Initialize the structure with the dimensions of the problem Eventually provide different terms

average_log_like(x, tiny=1e-15)

returns the averaged log-likelihood of the mode for the dataset x

Parameters:
x: array of shape (n_samples,self.dim)

the data used in the estimation process

tiny = 1.e-15: a small constant to avoid numerical singularities
bayes_factor(x, z, nperm=0, verbose=0)

Evaluate the Bayes Factor of the current model using Chib’s method

Parameters:
x: array of shape (nb_samples,dim)

the data from which bic is computed

z: array of shape (nb_samples), type = np.int_

the corresponding classification

nperm=0: int

the number of permutations to sample to model the label switching issue in the computation of the Bayes Factor By default, exhaustive permutations are used

verbose=0: verbosity mode
Returns:
bf (float) the computed evidence (Bayes factor)

Notes

See: Marginal Likelihood from the Gibbs Output Journal article by Siddhartha Chib; Journal of the American Statistical Association, Vol. 90, 1995

bic(like, tiny=1e-15)

Computation of bic approximation of evidence

Parameters:
like, array of shape (n_samples, self.k)

component-wise likelihood

tiny=1.e-15, a small constant to avoid numerical singularities
Returns:
the bic value, float
check()

Checking the shape of sifferent matrices involved in the model

check_x(x)

essentially check that x.shape[1]==self.dim

x is returned with possibly reshaping

conditional_posterior_proba(x, z, perm=None)

Compute the probability of the current parameters of self given x and z

Parameters:
x: array of shape (nb_samples, dim),

the data from which bic is computed

z: array of shape (nb_samples), type = np.int_,

the corresponding classification

perm: array ok shape(nperm, self.k),typ=np.int_, optional

all permutation of z under which things will be recomputed By default, no permutation is performed

estimate(x, niter=100, delta=0.0001, verbose=0)

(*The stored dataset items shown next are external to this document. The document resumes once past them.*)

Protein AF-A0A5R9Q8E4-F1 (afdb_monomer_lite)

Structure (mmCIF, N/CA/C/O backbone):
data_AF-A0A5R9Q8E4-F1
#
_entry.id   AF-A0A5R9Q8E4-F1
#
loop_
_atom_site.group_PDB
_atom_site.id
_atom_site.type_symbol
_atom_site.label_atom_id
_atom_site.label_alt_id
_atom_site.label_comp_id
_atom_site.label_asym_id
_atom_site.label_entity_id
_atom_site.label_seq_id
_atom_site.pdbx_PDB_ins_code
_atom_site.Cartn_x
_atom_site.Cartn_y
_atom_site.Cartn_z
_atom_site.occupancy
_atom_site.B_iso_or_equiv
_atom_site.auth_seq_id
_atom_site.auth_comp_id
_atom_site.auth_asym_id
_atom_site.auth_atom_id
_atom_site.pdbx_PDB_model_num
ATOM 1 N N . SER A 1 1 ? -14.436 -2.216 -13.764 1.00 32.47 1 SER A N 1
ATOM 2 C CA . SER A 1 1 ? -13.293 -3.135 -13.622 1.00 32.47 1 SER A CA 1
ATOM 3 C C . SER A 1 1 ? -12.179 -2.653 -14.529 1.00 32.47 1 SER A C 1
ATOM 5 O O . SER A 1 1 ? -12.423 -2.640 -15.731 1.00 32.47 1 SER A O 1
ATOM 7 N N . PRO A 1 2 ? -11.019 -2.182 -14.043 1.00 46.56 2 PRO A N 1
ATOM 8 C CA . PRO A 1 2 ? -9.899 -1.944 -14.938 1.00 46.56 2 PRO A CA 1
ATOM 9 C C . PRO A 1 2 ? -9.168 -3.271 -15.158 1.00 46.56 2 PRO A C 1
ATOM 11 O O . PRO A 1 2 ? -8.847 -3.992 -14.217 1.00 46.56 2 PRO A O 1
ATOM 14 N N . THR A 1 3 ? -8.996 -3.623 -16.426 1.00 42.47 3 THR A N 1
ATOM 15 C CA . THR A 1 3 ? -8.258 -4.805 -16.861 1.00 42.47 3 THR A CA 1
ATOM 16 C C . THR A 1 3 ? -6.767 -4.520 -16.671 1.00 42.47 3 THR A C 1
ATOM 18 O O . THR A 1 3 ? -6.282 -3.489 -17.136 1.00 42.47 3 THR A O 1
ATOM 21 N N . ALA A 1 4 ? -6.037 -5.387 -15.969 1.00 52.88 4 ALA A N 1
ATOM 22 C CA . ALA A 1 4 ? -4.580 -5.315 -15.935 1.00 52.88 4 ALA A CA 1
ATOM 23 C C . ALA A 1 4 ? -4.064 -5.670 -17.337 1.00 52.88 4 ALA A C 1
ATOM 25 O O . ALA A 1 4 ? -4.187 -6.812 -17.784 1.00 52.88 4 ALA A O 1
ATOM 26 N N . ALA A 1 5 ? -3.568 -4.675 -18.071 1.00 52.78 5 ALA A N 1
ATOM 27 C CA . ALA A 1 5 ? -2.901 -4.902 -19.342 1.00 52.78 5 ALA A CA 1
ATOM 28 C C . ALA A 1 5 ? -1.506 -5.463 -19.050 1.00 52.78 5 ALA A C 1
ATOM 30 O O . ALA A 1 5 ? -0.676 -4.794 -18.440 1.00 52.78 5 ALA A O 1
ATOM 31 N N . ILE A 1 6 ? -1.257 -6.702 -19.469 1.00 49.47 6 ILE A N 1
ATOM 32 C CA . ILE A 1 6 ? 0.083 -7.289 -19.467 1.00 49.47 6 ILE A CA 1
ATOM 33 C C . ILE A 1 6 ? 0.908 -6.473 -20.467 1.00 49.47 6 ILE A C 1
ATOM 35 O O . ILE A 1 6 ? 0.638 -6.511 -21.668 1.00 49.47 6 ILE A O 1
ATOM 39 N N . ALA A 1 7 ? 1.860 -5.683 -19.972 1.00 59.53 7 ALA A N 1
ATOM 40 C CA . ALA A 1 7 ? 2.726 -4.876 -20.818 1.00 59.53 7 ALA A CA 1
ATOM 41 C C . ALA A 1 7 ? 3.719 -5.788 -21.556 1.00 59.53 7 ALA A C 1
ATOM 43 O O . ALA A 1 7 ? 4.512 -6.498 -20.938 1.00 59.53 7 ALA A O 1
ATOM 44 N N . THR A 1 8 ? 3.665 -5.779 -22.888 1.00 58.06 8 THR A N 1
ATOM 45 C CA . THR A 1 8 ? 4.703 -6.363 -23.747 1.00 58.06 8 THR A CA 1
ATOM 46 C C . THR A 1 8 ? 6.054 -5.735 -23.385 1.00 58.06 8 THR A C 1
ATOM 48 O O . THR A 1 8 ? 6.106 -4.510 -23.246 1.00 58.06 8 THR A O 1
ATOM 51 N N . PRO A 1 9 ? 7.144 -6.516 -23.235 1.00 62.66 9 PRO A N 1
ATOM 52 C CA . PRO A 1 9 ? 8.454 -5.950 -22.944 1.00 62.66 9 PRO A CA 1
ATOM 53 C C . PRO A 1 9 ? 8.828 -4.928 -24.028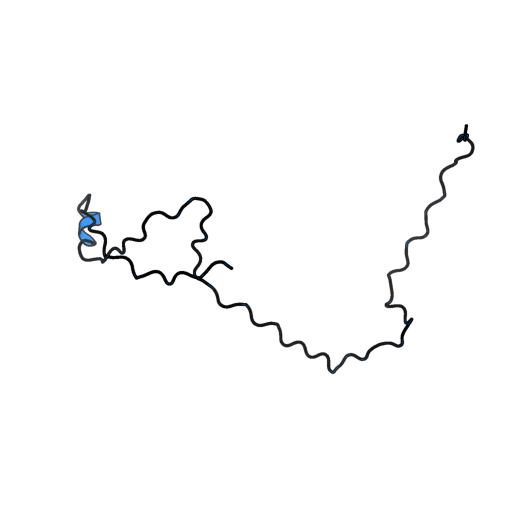 1.00 62.66 9 PRO A C 1
ATOM 55 O O . PRO A 1 9 ? 8.680 -5.229 -25.220 1.00 62.66 9 PRO A O 1
ATOM 58 N N . PRO A 1 10 ? 9.264 -3.718 -23.642 1.00 68.88 10 PRO A N 1
ATOM 59 C CA . PRO A 1 10 ? 9.511 -2.655 -24.597 1.00 68.88 10 PRO A CA 1
ATOM 60 C C . PRO A 1 10 ? 10.660 -3.013 -25.539 1.00 68.88 10 PRO A C 1
ATOM 62 O O . PRO A 1 10 ? 11.658 -3.620 -25.141 1.00 68.88 10 PRO A O 1
ATOM 65 N N . ALA A 1 11 ? 10.514 -2.629 -26.808 1.00 77.06 11 ALA A N 1
ATOM 66 C CA . ALA A 1 11 ? 11.585 -2.761 -27.785 1.00 77.06 11 ALA A CA 1
ATOM 67 C C . ALA A 1 11 ? 12.816 -1.946 -27.334 1.00 77.06 11 ALA A C 1
ATOM 69 O O . ALA A 1 11 ? 12.667 -0.941 -26.638 1.00 77.06 11 ALA A O 1
ATOM 70 N N . PRO A 1 12 ? 14.042 -2.353 -27.699 1.00 81.25 12 PRO A N 1
ATOM 71 C CA . PRO A 1 12 ? 15.234 -1.611 -27.312 1.00 81.25 12 PRO A CA 1
ATOM 72 C C . PRO A 1 12 ? 15.297 -0.246 -28.020 1.00 81.25 12 PRO A C 1
ATOM 74 O O . PRO A 1 12 ? 15.244 -0.168 -29.251 1.00 81.25 12 PRO A O 1
ATOM 77 N N . LEU A 1 13 ? 15.456 0.823 -27.240 1.00 83.88 13 LEU A N 1
ATOM 78 C CA . LEU A 1 13 ? 15.680 2.188 -27.701 1.00 83.88 13 LEU A CA 1
ATOM 79 C C . LEU A 1 13 ? 17.132 2.353 -28.178 1.00 83.88 13 LEU A C 1
ATOM 81 O O . LEU A 1 13 ? 18.079 1.97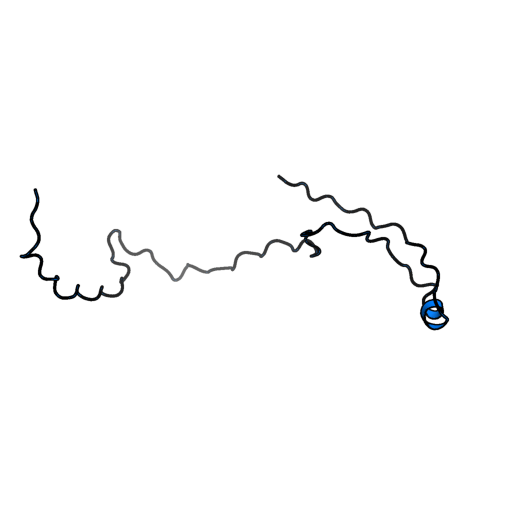1 -27.490 1.00 83.88 13 LEU A O 1
ATOM 85 N N . LYS A 1 14 ? 17.329 2.968 -29.352 1.00 85.25 14 LYS A N 1
ATOM 86 C CA . LYS A 1 14 ? 18.666 3.319 -29.860 1.00 85.25 14 LYS A CA 1
ATOM 87 C C . LYS A 1 14 ? 19.109 4.656 -29.276 1.00 85.25 14 LYS A C 1
ATOM 89 O O . LYS A 1 14 ? 18.631 5.704 -29.704 1.00 85.25 14 LYS A O 1
ATOM 94 N N . VAL A 1 15 ? 20.042 4.613 -28.331 1.00 84.12 15 VAL A N 1
ATOM 95 C CA . VAL A 1 15 ? 20.619 5.805 -27.700 1.00 84.12 15 VAL A CA 1
ATOM 96 C C . VAL A 1 15 ? 21.978 6.099 -28.332 1.00 84.12 15 VAL A C 1
ATOM 98 O O . VAL A 1 15 ? 22.899 5.294 -28.238 1.00 84.12 15 VAL A O 1
ATOM 101 N N . ALA A 1 16 ? 22.104 7.250 -28.996 1.00 90.75 16 ALA A N 1
ATOM 102 C CA . ALA A 1 16 ? 23.393 7.717 -29.497 1.00 90.75 16 ALA A CA 1
ATOM 103 C C . ALA A 1 16 ? 24.217 8.304 -28.332 1.00 90.75 16 ALA A C 1
ATOM 105 O O . ALA A 1 16 ? 23.696 9.160 -27.607 1.00 90.75 16 ALA A O 1
ATOM 106 N N . PRO A 1 17 ? 25.481 7.887 -28.137 1.00 91.06 17 PRO A N 1
ATOM 107 C CA . PRO A 1 17 ? 26.337 8.470 -27.111 1.00 91.06 17 PRO A CA 1
ATOM 108 C C . PRO A 1 17 ? 26.553 9.965 -27.350 1.00 91.06 17 PRO A C 1
ATOM 110 O O . PRO A 1 17 ? 26.834 10.383 -28.473 1.00 91.06 17 PRO A O 1
ATOM 113 N N . ARG A 1 18 ? 26.448 10.774 -26.291 1.00 94.56 18 ARG A N 1
ATOM 114 C CA . ARG A 1 18 ? 26.716 12.220 -26.385 1.00 94.56 18 ARG A CA 1
ATOM 115 C C . ARG A 1 18 ? 28.201 12.570 -26.233 1.00 94.56 18 ARG A C 1
ATOM 117 O O . ARG A 1 18 ? 28.630 13.609 -26.718 1.00 94.56 18 ARG A O 1
ATOM 124 N N . ASP A 1 19 ? 28.944 11.750 -25.494 1.00 95.69 19 ASP A N 1
ATOM 125 C CA . ASP A 1 19 ? 30.331 11.972 -25.081 1.00 95.69 19 ASP A CA 1
ATOM 126 C C . ASP A 1 19 ? 31.066 10.626 -24.905 1.00 95.69 19 ASP A C 1
ATOM 128 O O . ASP A 1 19 ? 30.447 9.558 -24.933 1.00 95.69 19 ASP A O 1
ATOM 132 N N . GLU A 1 20 ? 32.393 10.673 -24.737 1.00 92.25 20 GLU A N 1
ATOM 133 C CA . GLU A 1 20 ? 33.244 9.481 -24.560 1.00 92.25 20 GLU A CA 1
ATOM 134 C C . GLU A 1 20 ? 32.863 8.655 -23.326 1.00 92.25 20 GLU A C 1
ATOM 136 O O . GLU A 1 20 ? 33.002 7.434 -23.324 1.00 92.25 20 GLU A O 1
ATOM 141 N N . TYR A 1 21 ? 32.339 9.305 -22.285 1.00 91.25 21 TYR A N 1
ATOM 142 C CA . TYR A 1 21 ? 31.914 8.618 -21.071 1.00 91.25 21 TYR A CA 1
ATOM 143 C C . TYR A 1 21 ? 30.646 7.787 -21.314 1.00 91.25 21 TYR A C 1
ATOM 145 O O . TYR A 1 21 ? 30.581 6.623 -20.926 1.00 91.25 21 TYR A O 1
ATOM 153 N N . MET A 1 22 ? 29.654 8.344 -22.012 1.00 90.50 22 MET A N 1
ATOM 154 C CA . MET A 1 22 ? 28.455 7.616 -22.438 1.00 90.50 22 MET A CA 1
ATOM 155 C C . MET A 1 22 ? 28.762 6.547 -23.491 1.00 90.50 22 MET A C 1
ATOM 157 O O . MET A 1 22 ? 28.052 5.545 -23.553 1.00 90.50 22 MET A O 1
ATOM 161 N N . ALA A 1 23 ? 29.824 6.709 -24.286 1.00 92.31 23 ALA A N 1
ATOM 162 C CA . ALA A 1 23 ? 30.244 5.701 -25.259 1.00 92.31 23 ALA A CA 1
ATOM 163 C C . ALA A 1 23 ? 30.676 4.380 -24.598 1.00 92.31 23 ALA A C 1
ATOM 165 O O . ALA A 1 23 ? 30.498 3.326 -25.200 1.00 92.31 23 ALA A O 1
ATOM 166 N N . ALA A 1 24 ? 31.143 4.408 -23.343 1.00 93.56 24 ALA A N 1
ATOM 167 C CA . ALA A 1 24 ? 31.459 3.198 -22.577 1.00 93.56 24 ALA A CA 1
ATOM 168 C C . ALA A 1 24 ? 30.239 2.286 -22.329 1.00 93.56 24 ALA A C 1
ATOM 170 O O . ALA A 1 24 ? 30.405 1.127 -21.954 1.00 93.56 24 ALA A O 1
ATOM 171 N N . PHE A 1 25 ? 29.020 2.793 -22.545 1.00 89.44 25 PHE A N 1
ATOM 172 C CA . PHE A 1 25 ? 27.766 2.062 -22.372 1.00 89.44 25 PHE A CA 1
ATOM 173 C C . PHE A 1 25 ? 27.053 1.773 -23.705 1.00 89.44 25 PHE A C 1
ATOM 175 O O . PHE A 1 25 ? 25.873 1.432 -23.686 1.00 89.44 25 PHE A O 1
ATOM 182 N N . SER A 1 26 ? 27.730 1.886 -24.859 1.00 89.12 26 SER A N 1
ATOM 183 C CA . SER A 1 26 ? 27.120 1.673 -26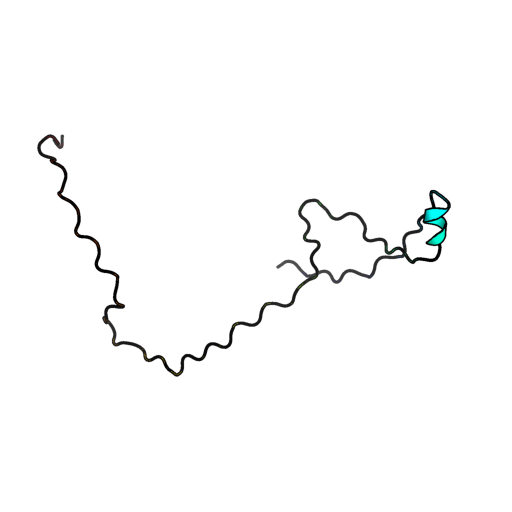.189 1.00 89.12 26 SER A CA 1
ATOM 184 C C . SER A 1 26 ? 26.461 0.306 -26.359 1.00 89.12 26 SER A C 1
ATOM 186 O O . SER A 1 26 ? 25.491 0.173 -27.103 1.00 89.12 26 SER A O 1
ATOM 188 N N . ASP A 1 27 ? 26.988 -0.694 -25.657 1.00 89.19 27 ASP A N 1
ATOM 189 C CA . ASP A 1 27 ? 26.540 -2.081 -25.747 1.00 89.19 27 ASP A CA 1
ATOM 190 C C . 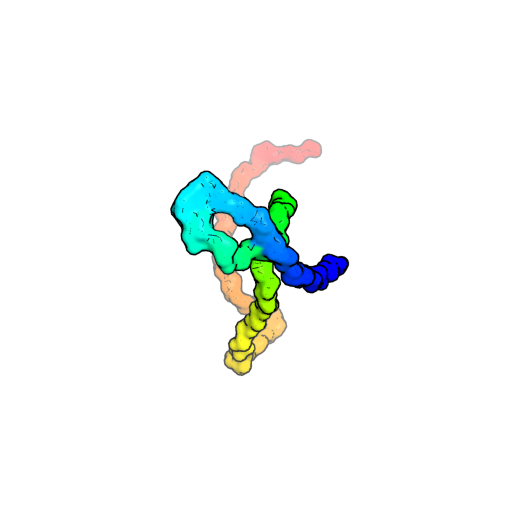ASP A 1 27 ? 25.492 -2.421 -24.672 1.00 89.19 27 ASP A C 1
ATOM 192 O O . ASP A 1 27 ? 24.974 -3.540 -24.629 1.00 89.19 27 ASP A O 1
ATOM 196 N N . VAL A 1 28 ? 25.154 -1.465 -23.796 1.00 89.00 28 VAL A N 1
ATOM 197 C CA . VAL A 1 28 ? 24.108 -1.640 -22.787 1.00 89.00 28 VAL A CA 1
ATOM 198 C C . VAL A 1 28 ? 22.746 -1.526 -23.458 1.00 89.00 28 VAL A C 1
ATOM 200 O O . VAL A 1 28 ? 22.399 -0.513 -24.063 1.00 89.00 28 VAL A O 1
ATOM 203 N N . GLN A 1 29 ? 21.940 -2.576 -23.320 1.00 87.12 29 GLN A N 1
ATOM 204 C CA . GLN A 1 29 ? 20.579 -2.583 -23.835 1.00 87.12 29 GLN A CA 1
ATOM 205 C C . GLN A 1 29 ? 19.717 -1.578 -23.059 1.00 87.12 29 GLN A C 1
ATOM 207 O O . GLN A 1 29 ? 19.533 -1.717 -21.852 1.00 87.12 29 GLN A O 1
ATOM 212 N N . ALA A 1 30 ? 19.164 -0.592 -23.765 1.00 85.94 30 ALA A N 1
ATOM 213 C CA . ALA A 1 30 ? 18.227 0.381 -23.214 1.00 85.94 30 ALA A CA 1
ATOM 214 C C . ALA A 1 30 ? 16.791 -0.006 -23.606 1.00 85.94 30 ALA A C 1
ATOM 216 O O . ALA A 1 30 ? 16.453 0.089 -24.785 1.00 85.94 30 ALA A O 1
ATOM 217 N N . PRO A 1 31 ? 15.932 -0.462 -22.680 1.00 86.00 31 PRO A N 1
ATOM 218 C CA . PRO A 1 31 ? 14.525 -0.711 -22.985 1.00 86.00 31 PRO A CA 1
ATOM 219 C C . PRO A 1 31 ? 13.760 0.611 -23.168 1.00 86.00 31 PRO A C 1
ATOM 221 O O . PRO A 1 31 ? 13.979 1.568 -22.424 1.00 86.00 31 PRO A O 1
ATOM 224 N N . ASP A 1 32 ? 12.857 0.675 -24.147 1.00 85.44 32 ASP A N 1
ATOM 225 C CA . ASP A 1 32 ? 12.027 1.860 -24.407 1.00 85.44 32 ASP A CA 1
ATOM 226 C C . ASP A 1 32 ? 10.821 1.946 -23.452 1.00 85.44 32 ASP A C 1
ATOM 228 O O . ASP A 1 32 ? 9.704 1.552 -23.784 1.00 85.44 32 ASP A O 1
ATOM 232 N N . PHE A 1 33 ? 11.037 2.440 -22.232 1.00 82.19 33 PHE A N 1
ATOM 233 C CA . PHE A 1 33 ? 9.981 2.546 -21.214 1.00 82.19 33 PHE A CA 1
ATOM 234 C C . PHE A 1 33 ? 8.921 3.632 -21.493 1.00 82.19 33 PHE A C 1
ATOM 236 O O . PHE A 1 33 ? 7.936 3.716 -20.756 1.00 82.19 33 PHE A O 1
ATOM 243 N N . GLY A 1 34 ? 9.083 4.451 -22.540 1.00 85.00 34 GLY A N 1
ATOM 244 C CA . GLY A 1 34 ? 8.206 5.593 -22.805 1.00 85.00 34 GLY A CA 1
ATOM 245 C C . GLY A 1 34 ? 8.133 6.594 -21.639 1.00 85.00 34 GLY A C 1
ATOM 246 O O . GLY A 1 34 ? 8.910 6.541 -20.687 1.00 85.00 34 GLY A O 1
ATOM 247 N N . ILE A 1 35 ? 7.190 7.539 -21.715 1.00 86.88 35 ILE A N 1
ATOM 248 C CA . ILE A 1 35 ? 6.902 8.489 -20.629 1.00 86.88 35 ILE A CA 1
ATOM 249 C C . ILE A 1 35 ? 5.499 8.214 -20.102 1.00 86.88 35 ILE A C 1
ATOM 251 O O . ILE A 1 35 ? 4.518 8.308 -20.843 1.00 86.88 35 ILE A O 1
ATOM 255 N N . ALA A 1 36 ? 5.406 7.888 -18.816 1.00 88.81 36 ALA A N 1
ATOM 256 C CA . ALA A 1 36 ? 4.127 7.675 -18.160 1.00 88.81 36 ALA A CA 1
ATOM 257 C C . ALA A 1 36 ? 3.355 9.002 -17.989 1.00 88.81 36 ALA A C 1
ATOM 259 O O . ALA A 1 36 ? 3.970 10.054 -17.779 1.00 88.81 36 ALA A O 1
ATOM 260 N N . PRO A 1 37 ? 2.012 8.983 -18.061 1.00 89.38 37 PRO A N 1
ATOM 261 C CA . PRO A 1 37 ? 1.204 10.174 -17.834 1.00 89.38 37 PRO A CA 1
ATOM 262 C C . PRO A 1 37 ? 1.282 10.647 -16.376 1.00 89.38 37 PRO A C 1
ATOM 264 O O . PRO A 1 37 ? 1.616 9.892 -15.462 1.00 89.38 37 PRO A O 1
ATOM 267 N N . VAL A 1 38 ? 0.937 11.917 -16.146 1.00 92.12 38 VAL A N 1
ATOM 268 C CA . VAL A 1 38 ? 0.930 12.503 -14.798 1.00 92.12 38 VAL A CA 1
ATOM 269 C C . VAL A 1 38 ? -0.036 11.737 -13.895 1.00 92.12 38 VAL A C 1
ATOM 271 O O . VAL A 1 38 ? -1.202 11.551 -14.237 1.00 92.12 38 VAL A O 1
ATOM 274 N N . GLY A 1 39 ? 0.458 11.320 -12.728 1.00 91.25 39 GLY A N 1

Estimation of the model given a dataset x

Parameters:
x array of shape (n_samples,dim)

the data from which the model is estimated

niter=100: maximal number of iterations in the estimation process
delta = 1.e-4: increment of data likelihood at which

convergence is declared

verbose=0: verbosity mode
Returns:
bican asymptotic approximation of model evidence
evidence(x, z, nperm=0, verbose=0)

See bayes_factor(self, x, z, nperm=0, verbose=0)

guess_priors(x, nocheck=0)

Set the priors in order of having them weakly uninformative this is from Fraley and raftery; Journal of Classification 24:155-181 (2007)

Parameters:
x, array of shape (nb_samples,self.dim)

the data used in the estimation process

nocheck: boolean, optional,

if nocheck==True, check is skipped

guess_regularizing(x, bcheck=1)

Set the regularizing priors as weakly informative according to Fraley and raftery; Journal of Classification 24:155-181 (2007)

Parameters:
x array of shape (n_samples,dim)

the data used in the estimation process

initialize(x)

initialize z using a k-means algorithm, then update the parameters

Parameters:
x: array of shape (nb_samples,self.dim)

the data used in the estimation process

initialize_and_estimate(x, z=None, niter=100, delta=0.0001, ninit=1, verbose=0)

Estimation of self given x

Parameters:
x array of shape (n_samples,dim)

the data from which the model is estimated

z = None: array of shape (n_samples)

a prior labelling of the data to initialize the computation

niter=100: maximal number of iterations in the estimation process
delta = 1.e-4: increment of data likelihood at which

convergence is declared

ninit=1: number of initialization performed

to reach a good solution

verbose=0: verbosity mode
Returns:
the best model is returned
likelihood(x)

return the likelihood of the model for the data x the values are weighted by the components weights

Parameters:
x array of shape (n_samples,self.dim)

the data used in the estimation process

Returns:
like, array of shape(n_samples,self.k)

component-wise likelihood

map_label(x, like=None)

return the MAP labelling of x

Parameters:
x array of shape (n_samples,dim)

the data under study

like=None array of shape(n_samples,self.k)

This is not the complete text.